The NAE Test by itself is almost a $3$-query local tester for the property of being a dictator. Certainly if $f$ is a dictator then the NAE Test accepts with probability $1$. Furthermore, in Chapter 2.5 we proved:

Theorem 5 (Restatement of Corollary 2.58) If the NAE Test accepts $f$ with probability $1-\epsilon$ then $\mathbf{W}^{1}[f] \geq 1 – \frac92\epsilon$ and hence $f$ is $O(\epsilon)$-close to $\pm \chi_i$ for some $i \in [n]$ by the FKN Theorem.

There are two slightly unsatisfactory aspects to this theorem. First, it gives a local tester only for the property of being a dictator or a negated-dictator. Second, though the deduction $\mathbf{W}^{1}[f] \geq 1 – \frac92\epsilon$ requires only simple Fourier analysis, the conclusion that $f$ is close to a (negated-)dictator relies on the non-trivial FKN Theorem. Fortunately we can fix both issues simply by adding in the BLR Test:

Theorem 6 Given query access to $f : \{-1,1\}^n \to \{-1,1\}$, perform both the BLR Test and the NAE Test. This is a $6$-query local tester for the property of being a dictator (with rejection rate $.1$).


Proof: The first condition in Definition 2 is easy to check: If $f : \{-1,1\}^n \to \{-1,1\}$ is a dictator then both tests accept $f$ with probability $1$. To check the second condition, fix $0 \leq \epsilon \leq 1$ and assume the overall test accepts $f$ with probability at least $1 – .1 \epsilon$. Our goal is to show that $f$ is $\epsilon$-close to some dictator.

Since the overall test accepts with probability at least $1-.1 \epsilon$, both the BLR and the NAE tests must individually accept $f$ with probability at least $1-.1\epsilon$. By the analysis of the NAE Test we deduce that $\mathbf{W}^{1}[f] \geq 1-\frac92 \cdot .1\epsilon = 1-.45\epsilon$. By the analysis of the BLR Test (Theorem 1.31) we deduce that $f$ is $.1\epsilon$-close to some parity function; i.e., $\widehat{f}(S^*) \geq 1-.2\epsilon$ for some $S^* \subseteq [n]$. Now if $|S^*| \neq 1$ we would have \[ 1 = \sum_{k=0}^n \mathbf{W}^{k}[f] \geq (1 – .45\epsilon) + (1-.2\epsilon)^2 \geq 2 – .85 \epsilon > 1, \] a contradiction. Thus we must have $|S^*| = 1$ and hence $f$ is $.1\epsilon$-close to the dictator $\chi_{S^*}$, stronger than what we need. $\Box$

As you can see, we haven’t been particularly careful about obtaining the largest possible rejection rate. Instead, we will be more interested in using as few queries as possible (while maintaining some positive constant rejection rate). Indeed we now show a small trick which lets us reduce our $6$-query local tester for dictatorship down to a $3$-query one. This is best possible since dictatorship can’t be locally tested with $2$ queries (see the exercises).

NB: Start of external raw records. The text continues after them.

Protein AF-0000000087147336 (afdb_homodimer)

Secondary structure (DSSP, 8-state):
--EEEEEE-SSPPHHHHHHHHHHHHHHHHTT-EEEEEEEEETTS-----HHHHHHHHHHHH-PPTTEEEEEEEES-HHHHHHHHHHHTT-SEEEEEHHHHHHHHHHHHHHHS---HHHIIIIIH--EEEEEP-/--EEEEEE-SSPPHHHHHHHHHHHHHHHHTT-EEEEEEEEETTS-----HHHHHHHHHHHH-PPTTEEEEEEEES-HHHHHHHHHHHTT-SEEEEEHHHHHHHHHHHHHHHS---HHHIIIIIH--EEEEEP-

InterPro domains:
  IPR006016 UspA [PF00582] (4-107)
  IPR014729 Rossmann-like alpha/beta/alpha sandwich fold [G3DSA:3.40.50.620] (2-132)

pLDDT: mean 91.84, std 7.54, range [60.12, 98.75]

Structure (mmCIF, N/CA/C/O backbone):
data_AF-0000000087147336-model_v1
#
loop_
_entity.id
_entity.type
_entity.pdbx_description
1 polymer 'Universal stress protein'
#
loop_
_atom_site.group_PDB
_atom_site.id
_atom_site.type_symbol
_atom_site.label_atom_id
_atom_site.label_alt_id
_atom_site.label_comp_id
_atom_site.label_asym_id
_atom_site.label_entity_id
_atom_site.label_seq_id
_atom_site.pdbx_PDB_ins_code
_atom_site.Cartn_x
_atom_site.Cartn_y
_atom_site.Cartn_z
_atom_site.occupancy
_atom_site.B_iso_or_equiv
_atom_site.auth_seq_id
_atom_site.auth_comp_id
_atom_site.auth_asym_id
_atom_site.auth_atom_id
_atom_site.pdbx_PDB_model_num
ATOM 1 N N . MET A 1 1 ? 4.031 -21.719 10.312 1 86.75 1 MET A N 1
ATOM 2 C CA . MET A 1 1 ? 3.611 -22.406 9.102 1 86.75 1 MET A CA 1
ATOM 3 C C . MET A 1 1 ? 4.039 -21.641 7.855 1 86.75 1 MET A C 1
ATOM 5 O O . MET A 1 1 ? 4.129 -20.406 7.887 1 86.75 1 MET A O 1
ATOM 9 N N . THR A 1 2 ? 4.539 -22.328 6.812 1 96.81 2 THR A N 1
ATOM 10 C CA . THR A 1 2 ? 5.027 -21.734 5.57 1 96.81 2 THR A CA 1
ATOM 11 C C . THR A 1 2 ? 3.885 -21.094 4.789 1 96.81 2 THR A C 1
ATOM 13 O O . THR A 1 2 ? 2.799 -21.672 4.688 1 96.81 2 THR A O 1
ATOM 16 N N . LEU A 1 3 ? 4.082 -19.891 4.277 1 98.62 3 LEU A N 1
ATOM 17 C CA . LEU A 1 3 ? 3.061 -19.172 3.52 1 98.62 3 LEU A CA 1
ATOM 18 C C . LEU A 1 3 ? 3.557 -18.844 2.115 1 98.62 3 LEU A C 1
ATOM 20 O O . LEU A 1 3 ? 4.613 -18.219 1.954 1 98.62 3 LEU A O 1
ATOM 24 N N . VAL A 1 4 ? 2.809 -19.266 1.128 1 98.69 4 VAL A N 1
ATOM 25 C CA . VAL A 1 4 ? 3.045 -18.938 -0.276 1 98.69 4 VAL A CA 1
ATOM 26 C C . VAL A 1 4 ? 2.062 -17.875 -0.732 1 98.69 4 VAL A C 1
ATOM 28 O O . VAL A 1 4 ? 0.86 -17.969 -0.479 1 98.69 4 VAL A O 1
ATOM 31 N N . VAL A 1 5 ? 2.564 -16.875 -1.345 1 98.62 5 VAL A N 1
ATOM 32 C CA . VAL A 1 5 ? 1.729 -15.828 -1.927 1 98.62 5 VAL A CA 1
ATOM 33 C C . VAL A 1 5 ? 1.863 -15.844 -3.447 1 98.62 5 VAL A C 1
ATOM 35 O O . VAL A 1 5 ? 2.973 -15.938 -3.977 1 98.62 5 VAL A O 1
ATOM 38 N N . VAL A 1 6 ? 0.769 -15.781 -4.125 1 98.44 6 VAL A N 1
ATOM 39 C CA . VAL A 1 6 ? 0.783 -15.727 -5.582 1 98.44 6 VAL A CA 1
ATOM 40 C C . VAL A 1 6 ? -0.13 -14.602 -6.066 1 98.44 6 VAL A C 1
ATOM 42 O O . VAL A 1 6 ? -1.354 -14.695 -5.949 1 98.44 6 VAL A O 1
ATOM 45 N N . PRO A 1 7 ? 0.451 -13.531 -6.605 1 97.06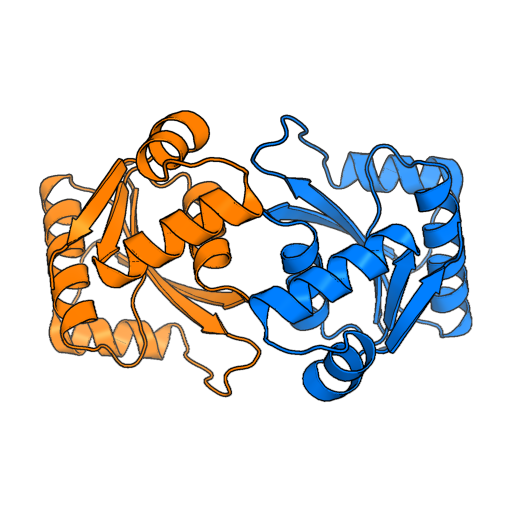 7 PRO A N 1
ATOM 46 C CA . PRO A 1 7 ? -0.36 -12.5 -7.254 1 97.06 7 PRO A CA 1
ATOM 47 C C . PRO A 1 7 ? -0.833 -12.906 -8.648 1 97.06 7 PRO A C 1
ATOM 49 O O . PRO A 1 7 ? -0.057 -13.461 -9.43 1 97.06 7 PRO A O 1
ATOM 52 N N . VAL A 1 8 ? -2.107 -12.633 -8.922 1 95.12 8 VAL A N 1
ATOM 53 C CA . VAL A 1 8 ? -2.66 -12.961 -10.227 1 95.12 8 VAL A CA 1
ATOM 54 C C . VAL A 1 8 ? -3.486 -11.789 -10.75 1 95.12 8 VAL A C 1
ATOM 56 O O . VAL A 1 8 ? -3.891 -10.914 -9.984 1 95.12 8 VAL A O 1
ATOM 59 N N . ARG A 1 9 ? -3.656 -11.82 -12.047 1 90.94 9 ARG A N 1
ATOM 60 C CA . ARG A 1 9 ? -4.57 -10.859 -12.656 1 90.94 9 ARG A CA 1
ATOM 61 C C . ARG A 1 9 ? -6.008 -11.359 -12.594 1 90.94 9 ARG A C 1
ATOM 63 O O . ARG A 1 9 ? -6.25 -12.547 -12.391 1 90.94 9 ARG A O 1
ATOM 70 N N . TYR A 1 10 ? -6.891 -10.414 -12.758 1 91.31 10 TYR A N 1
ATOM 71 C CA . TYR A 1 10 ? -8.305 -10.711 -12.93 1 91.31 10 TYR A CA 1
ATOM 72 C C . TYR A 1 10 ? -8.867 -9.984 -14.148 1 91.31 10 TYR A C 1
ATOM 74 O O . TYR A 1 10 ? -8.688 -8.773 -14.297 1 91.31 10 TYR A O 1
ATOM 82 N N . PRO A 1 11 ? -9.539 -10.625 -15.047 1 90.44 11 PRO A N 1
ATOM 83 C CA . PRO A 1 11 ? -9.75 -12.07 -15.078 1 90.44 11 PRO A CA 1
ATOM 84 C C . PRO A 1 11 ? -8.453 -12.859 -15.273 1 90.44 11 PRO A C 1
ATOM 86 O O . PRO A 1 11 ? -7.457 -12.305 -15.75 1 90.44 11 PRO A O 1
ATOM 89 N N . LEU A 1 12 ? -8.547 -14.148 -14.945 1 91.44 12 LEU A N 1
ATOM 90 C CA . LEU A 1 12 ? -7.359 -14.992 -15.031 1 91.44 12 LEU A CA 1
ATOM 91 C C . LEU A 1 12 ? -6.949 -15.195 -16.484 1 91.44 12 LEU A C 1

BLR+NAE Test Given query access to $f : \{-1,1\}^n \to \{-1,1\}$:

  • With probability $1/2$, perform the BLR Test on $f$.
  • With probability $1/2$, perform the NAE Test on $f$.

Theorem 7 The BLR+NAE Test is a $3$-query local tester for the property of being a dictator (with rejection rate $.05$).


Proof: The only observation we need to make is that if the BLR+NAE Test accepts with probability $1-.05\epsilon$ then both the BLR and the NAE tests individually must accept $f$ with probability at least $1-.1\epsilon$. The result then follows from the analysis of Theorem 6. $\Box$

Remark 8 In general, this trick lets us take the maximum of the query complexities when we combine tests, rather than the sum (at the expense of worsening the rejection rate). Suppose we wish to combine $t = O(1)$ different testing algorithms, where the $i$th tester uses $r_i$ queries. We make an overall test which performs each subtest with probability $1/t$. This gives a $\max(r_1, \dots, r_t)$-query testing algorithm with the following guarantee: if the overall test accepts $f$ with probability $1-\frac{\lambda}{t} \epsilon $ then every subtest must accept $f$ with probability at least $1-\lambda\epsilon$.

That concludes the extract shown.